_ACTIVITY_
Look below for the line with "0 C CA . VAL" and the line with "ATOM 48 O O"; repeat exactly those two lines and all lines between them, but no pictures.

╔══

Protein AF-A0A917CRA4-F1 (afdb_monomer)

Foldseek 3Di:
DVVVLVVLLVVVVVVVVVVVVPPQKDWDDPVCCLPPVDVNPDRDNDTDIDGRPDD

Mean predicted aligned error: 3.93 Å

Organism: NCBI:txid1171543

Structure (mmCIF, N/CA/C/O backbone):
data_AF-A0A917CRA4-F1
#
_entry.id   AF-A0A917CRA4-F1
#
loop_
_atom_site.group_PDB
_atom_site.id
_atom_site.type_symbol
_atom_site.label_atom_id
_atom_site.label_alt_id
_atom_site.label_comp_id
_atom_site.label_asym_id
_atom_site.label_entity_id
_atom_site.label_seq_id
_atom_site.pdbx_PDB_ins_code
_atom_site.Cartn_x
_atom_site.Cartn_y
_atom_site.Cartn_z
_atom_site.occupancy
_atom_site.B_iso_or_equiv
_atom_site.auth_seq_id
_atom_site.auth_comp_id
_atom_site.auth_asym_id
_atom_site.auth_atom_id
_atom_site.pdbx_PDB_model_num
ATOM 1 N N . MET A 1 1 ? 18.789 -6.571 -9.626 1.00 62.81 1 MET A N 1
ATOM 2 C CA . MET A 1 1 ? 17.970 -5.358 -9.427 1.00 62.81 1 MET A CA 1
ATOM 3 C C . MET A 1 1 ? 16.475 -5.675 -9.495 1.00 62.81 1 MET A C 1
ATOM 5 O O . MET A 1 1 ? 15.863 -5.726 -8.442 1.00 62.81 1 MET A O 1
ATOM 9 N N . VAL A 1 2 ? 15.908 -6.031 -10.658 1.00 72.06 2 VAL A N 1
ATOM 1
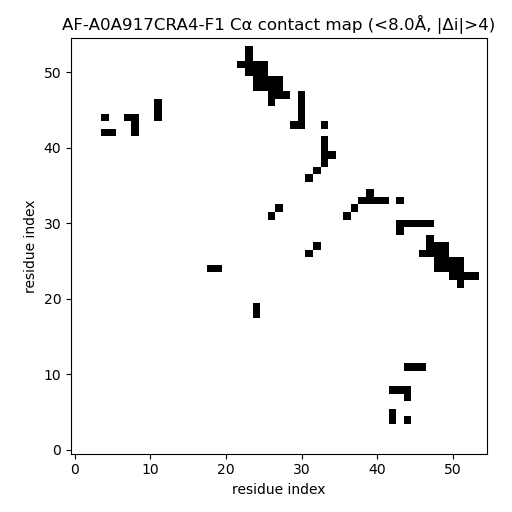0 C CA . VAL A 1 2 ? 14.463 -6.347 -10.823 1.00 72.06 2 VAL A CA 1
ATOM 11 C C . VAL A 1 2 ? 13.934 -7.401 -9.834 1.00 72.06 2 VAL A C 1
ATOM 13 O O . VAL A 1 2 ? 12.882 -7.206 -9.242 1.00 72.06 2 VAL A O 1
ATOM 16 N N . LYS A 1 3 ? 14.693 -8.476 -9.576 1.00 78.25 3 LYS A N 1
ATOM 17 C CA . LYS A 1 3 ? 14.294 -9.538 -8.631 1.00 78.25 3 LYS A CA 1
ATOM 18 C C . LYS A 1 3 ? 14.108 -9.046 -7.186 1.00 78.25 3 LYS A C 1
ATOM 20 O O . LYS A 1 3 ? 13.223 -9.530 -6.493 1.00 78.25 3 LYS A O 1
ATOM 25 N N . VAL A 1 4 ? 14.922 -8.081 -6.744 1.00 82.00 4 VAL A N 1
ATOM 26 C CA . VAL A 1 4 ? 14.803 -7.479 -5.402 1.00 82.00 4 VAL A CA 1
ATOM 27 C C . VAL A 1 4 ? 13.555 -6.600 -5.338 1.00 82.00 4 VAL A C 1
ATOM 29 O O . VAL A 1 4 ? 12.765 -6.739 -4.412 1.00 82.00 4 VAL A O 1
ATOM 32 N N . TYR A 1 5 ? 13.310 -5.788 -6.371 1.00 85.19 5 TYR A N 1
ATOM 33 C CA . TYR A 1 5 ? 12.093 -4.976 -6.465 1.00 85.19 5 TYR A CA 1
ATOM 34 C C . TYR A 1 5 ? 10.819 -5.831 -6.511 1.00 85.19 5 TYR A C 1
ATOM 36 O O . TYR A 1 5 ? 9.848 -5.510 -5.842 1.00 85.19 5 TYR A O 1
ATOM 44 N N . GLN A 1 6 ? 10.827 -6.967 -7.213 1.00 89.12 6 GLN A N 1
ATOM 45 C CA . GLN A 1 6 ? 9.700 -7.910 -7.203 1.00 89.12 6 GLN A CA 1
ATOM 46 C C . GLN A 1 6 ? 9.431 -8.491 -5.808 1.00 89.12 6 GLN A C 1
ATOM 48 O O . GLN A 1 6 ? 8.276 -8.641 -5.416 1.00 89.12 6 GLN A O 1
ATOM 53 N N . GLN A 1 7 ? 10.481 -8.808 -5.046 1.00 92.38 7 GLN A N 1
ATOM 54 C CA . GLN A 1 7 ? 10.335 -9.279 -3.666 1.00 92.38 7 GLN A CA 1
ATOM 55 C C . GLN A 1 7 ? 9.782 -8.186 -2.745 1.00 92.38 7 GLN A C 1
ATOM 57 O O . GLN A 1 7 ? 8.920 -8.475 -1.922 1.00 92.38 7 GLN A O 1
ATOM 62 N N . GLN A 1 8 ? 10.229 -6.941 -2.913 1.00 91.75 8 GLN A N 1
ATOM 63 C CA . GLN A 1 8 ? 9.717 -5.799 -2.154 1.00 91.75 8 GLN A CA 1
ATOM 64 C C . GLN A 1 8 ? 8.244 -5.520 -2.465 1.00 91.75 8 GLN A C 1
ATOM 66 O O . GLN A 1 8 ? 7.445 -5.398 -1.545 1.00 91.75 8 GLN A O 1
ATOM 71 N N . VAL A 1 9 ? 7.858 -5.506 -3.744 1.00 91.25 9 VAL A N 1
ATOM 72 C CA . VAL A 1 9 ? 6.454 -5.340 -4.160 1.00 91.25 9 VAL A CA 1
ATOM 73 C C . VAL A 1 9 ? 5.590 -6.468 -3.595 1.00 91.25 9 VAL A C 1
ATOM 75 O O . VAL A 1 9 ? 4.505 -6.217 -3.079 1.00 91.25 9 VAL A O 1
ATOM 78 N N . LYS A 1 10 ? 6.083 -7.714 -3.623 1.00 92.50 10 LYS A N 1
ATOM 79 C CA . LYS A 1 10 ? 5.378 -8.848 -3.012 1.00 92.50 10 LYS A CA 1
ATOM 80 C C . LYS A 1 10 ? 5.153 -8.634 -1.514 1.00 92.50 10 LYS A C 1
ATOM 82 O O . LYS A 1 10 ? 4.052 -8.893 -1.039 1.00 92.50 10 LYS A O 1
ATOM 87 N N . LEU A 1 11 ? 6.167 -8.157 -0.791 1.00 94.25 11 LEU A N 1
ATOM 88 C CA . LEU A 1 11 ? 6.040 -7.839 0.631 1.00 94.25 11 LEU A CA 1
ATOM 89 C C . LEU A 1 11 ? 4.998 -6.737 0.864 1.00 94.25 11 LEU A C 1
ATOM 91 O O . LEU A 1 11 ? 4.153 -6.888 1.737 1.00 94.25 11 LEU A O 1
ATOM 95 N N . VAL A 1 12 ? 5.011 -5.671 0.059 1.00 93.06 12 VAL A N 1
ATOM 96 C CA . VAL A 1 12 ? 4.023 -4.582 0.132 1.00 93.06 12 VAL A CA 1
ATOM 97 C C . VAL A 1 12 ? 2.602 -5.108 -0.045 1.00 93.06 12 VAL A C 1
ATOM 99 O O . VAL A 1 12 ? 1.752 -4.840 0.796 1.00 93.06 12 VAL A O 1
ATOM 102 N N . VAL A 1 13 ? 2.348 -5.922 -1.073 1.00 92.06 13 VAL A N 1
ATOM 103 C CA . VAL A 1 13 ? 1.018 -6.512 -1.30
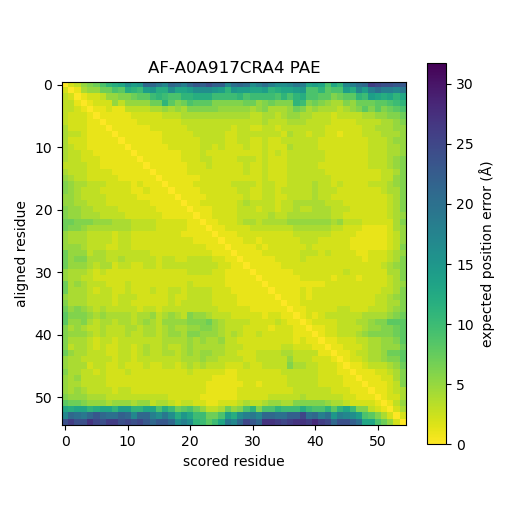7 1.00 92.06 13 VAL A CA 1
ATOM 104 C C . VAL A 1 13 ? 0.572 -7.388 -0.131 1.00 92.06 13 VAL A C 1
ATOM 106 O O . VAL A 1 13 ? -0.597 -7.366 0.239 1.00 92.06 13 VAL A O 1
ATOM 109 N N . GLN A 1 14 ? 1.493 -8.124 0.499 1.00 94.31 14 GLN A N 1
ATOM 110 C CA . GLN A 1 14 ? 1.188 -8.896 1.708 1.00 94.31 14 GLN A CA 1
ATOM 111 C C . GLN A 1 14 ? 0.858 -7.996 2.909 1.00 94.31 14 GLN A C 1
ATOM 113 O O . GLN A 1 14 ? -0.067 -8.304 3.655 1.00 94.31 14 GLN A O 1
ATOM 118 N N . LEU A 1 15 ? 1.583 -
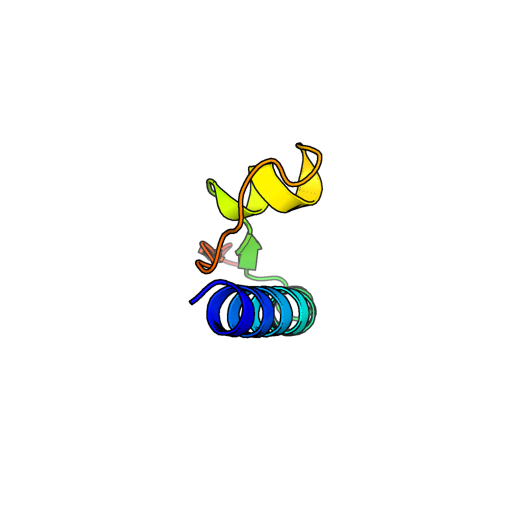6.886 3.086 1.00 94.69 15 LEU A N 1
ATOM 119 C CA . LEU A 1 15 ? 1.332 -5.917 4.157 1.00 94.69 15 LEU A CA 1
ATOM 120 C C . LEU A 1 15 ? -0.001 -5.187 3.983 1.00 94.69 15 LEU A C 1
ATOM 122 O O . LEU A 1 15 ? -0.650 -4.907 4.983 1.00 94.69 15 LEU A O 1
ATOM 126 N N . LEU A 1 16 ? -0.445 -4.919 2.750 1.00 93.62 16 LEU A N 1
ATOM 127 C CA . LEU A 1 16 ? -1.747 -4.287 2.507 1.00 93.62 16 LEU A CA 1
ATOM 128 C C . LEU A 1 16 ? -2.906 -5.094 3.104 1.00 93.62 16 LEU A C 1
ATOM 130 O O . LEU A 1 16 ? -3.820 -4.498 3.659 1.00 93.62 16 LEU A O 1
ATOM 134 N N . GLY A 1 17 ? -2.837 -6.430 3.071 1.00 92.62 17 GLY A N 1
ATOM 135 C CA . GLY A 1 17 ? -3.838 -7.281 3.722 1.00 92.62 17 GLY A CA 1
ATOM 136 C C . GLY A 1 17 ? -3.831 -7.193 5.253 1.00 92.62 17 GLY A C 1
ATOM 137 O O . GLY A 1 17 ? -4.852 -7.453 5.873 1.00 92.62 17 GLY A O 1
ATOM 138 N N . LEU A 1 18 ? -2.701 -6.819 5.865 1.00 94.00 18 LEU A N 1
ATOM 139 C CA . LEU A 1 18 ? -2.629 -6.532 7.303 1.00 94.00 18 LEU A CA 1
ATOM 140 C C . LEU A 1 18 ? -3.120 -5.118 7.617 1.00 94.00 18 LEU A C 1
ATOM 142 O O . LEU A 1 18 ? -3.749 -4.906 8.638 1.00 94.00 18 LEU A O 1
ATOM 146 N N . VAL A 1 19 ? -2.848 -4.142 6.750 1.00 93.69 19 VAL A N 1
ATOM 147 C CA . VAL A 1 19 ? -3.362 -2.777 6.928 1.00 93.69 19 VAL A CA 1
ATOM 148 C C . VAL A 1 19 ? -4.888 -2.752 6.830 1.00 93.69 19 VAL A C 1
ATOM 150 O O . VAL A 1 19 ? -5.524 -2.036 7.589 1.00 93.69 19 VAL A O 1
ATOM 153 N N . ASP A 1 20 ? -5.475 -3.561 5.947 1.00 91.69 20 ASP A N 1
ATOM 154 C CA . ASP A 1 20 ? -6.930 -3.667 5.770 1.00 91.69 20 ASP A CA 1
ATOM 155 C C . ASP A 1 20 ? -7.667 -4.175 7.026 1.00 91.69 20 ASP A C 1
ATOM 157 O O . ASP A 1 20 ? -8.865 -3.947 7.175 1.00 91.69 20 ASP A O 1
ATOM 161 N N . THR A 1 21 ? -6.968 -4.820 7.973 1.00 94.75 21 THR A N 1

╚══

_RESPONSE TO THIS EXERCISE_
0 C CA . VAL A 1 2 ? 14.463 -6.347 -10.823 1.00 72.06 2 VAL A CA 1
ATOM 11 C C . VAL A 1 2 ? 13.934 -7.401 -9.834 1.00 72.06 2 VAL A C 1
ATOM 13 O O . VAL A 1 2 ? 12.882 -7.206 -9.242 1.00 72.06 2 VAL A O 1
ATOM 16 N N . LYS A 1 3 ? 14.693 -8.476 -9.576 1.00 78.25 3 LYS A N 1
ATOM 17 C CA . LYS A 1 3 ? 14.294 -9.538 -8.631 1.00 78.25 3 LYS A CA 1
ATOM 18 C C . LYS A 1 3 ? 14.108 -9.046 -7.186 1.00 78.25 3 LYS A C 1
ATOM 20 O O . LYS A 1 3 ? 13.223 -9.530 -6.493 1.00 78.25 3 LYS A O 1
ATOM 25 N N . VAL A 1 4 ? 14.922 -8.081 -6.744 1.00 82.00 4 VAL A N 1
ATOM 26 C CA . VAL A 1 4 ? 14.803 -7.479 -5.402 1.00 82.00 4 VAL A CA 1
ATOM 27 C C . VAL A 1 4 ? 13.555 -6.600 -5.338 1.00 82.00 4 VAL A C 1
ATOM 29 O O . VAL A 1 4 ? 12.765 -6.739 -4.412 1.00 82.00 4 VAL A O 1
ATOM 32 N N . TYR A 1 5 ? 13.310 -5.788 -6.371 1.00 85.19 5 TYR A N 1
ATOM 33 C CA . TYR A 1 5 ? 12.093 -4.976 -6.465 1.00 85.19 5 TYR A CA 1
ATOM 34 C C . TYR A 1 5 ? 10.819 -5.831 -6.511 1.00 85.19 5 TYR A C 1
ATOM 36 O O . TYR A 1 5 ? 9.848 -5.510 -5.842 1.00 85.19 5 TYR A O 1
ATOM 44 N N . GLN A 1 6 ? 10.827 -6.967 -7.213 1.00 89.12 6 GLN A N 1
ATOM 45 C CA . GLN A 1 6 ? 9.700 -7.910 -7.203 1.00 89.12 6 GLN A CA 1
ATOM 46 C C . GLN A 1 6 ? 9.431 -8.491 -5.808 1.00 89.12 6 GLN A C 1
ATOM 48 O O . GLN A 1 6 ? 8.276 -8.641 -5.416 1.00 89.12 6 GLN A O 1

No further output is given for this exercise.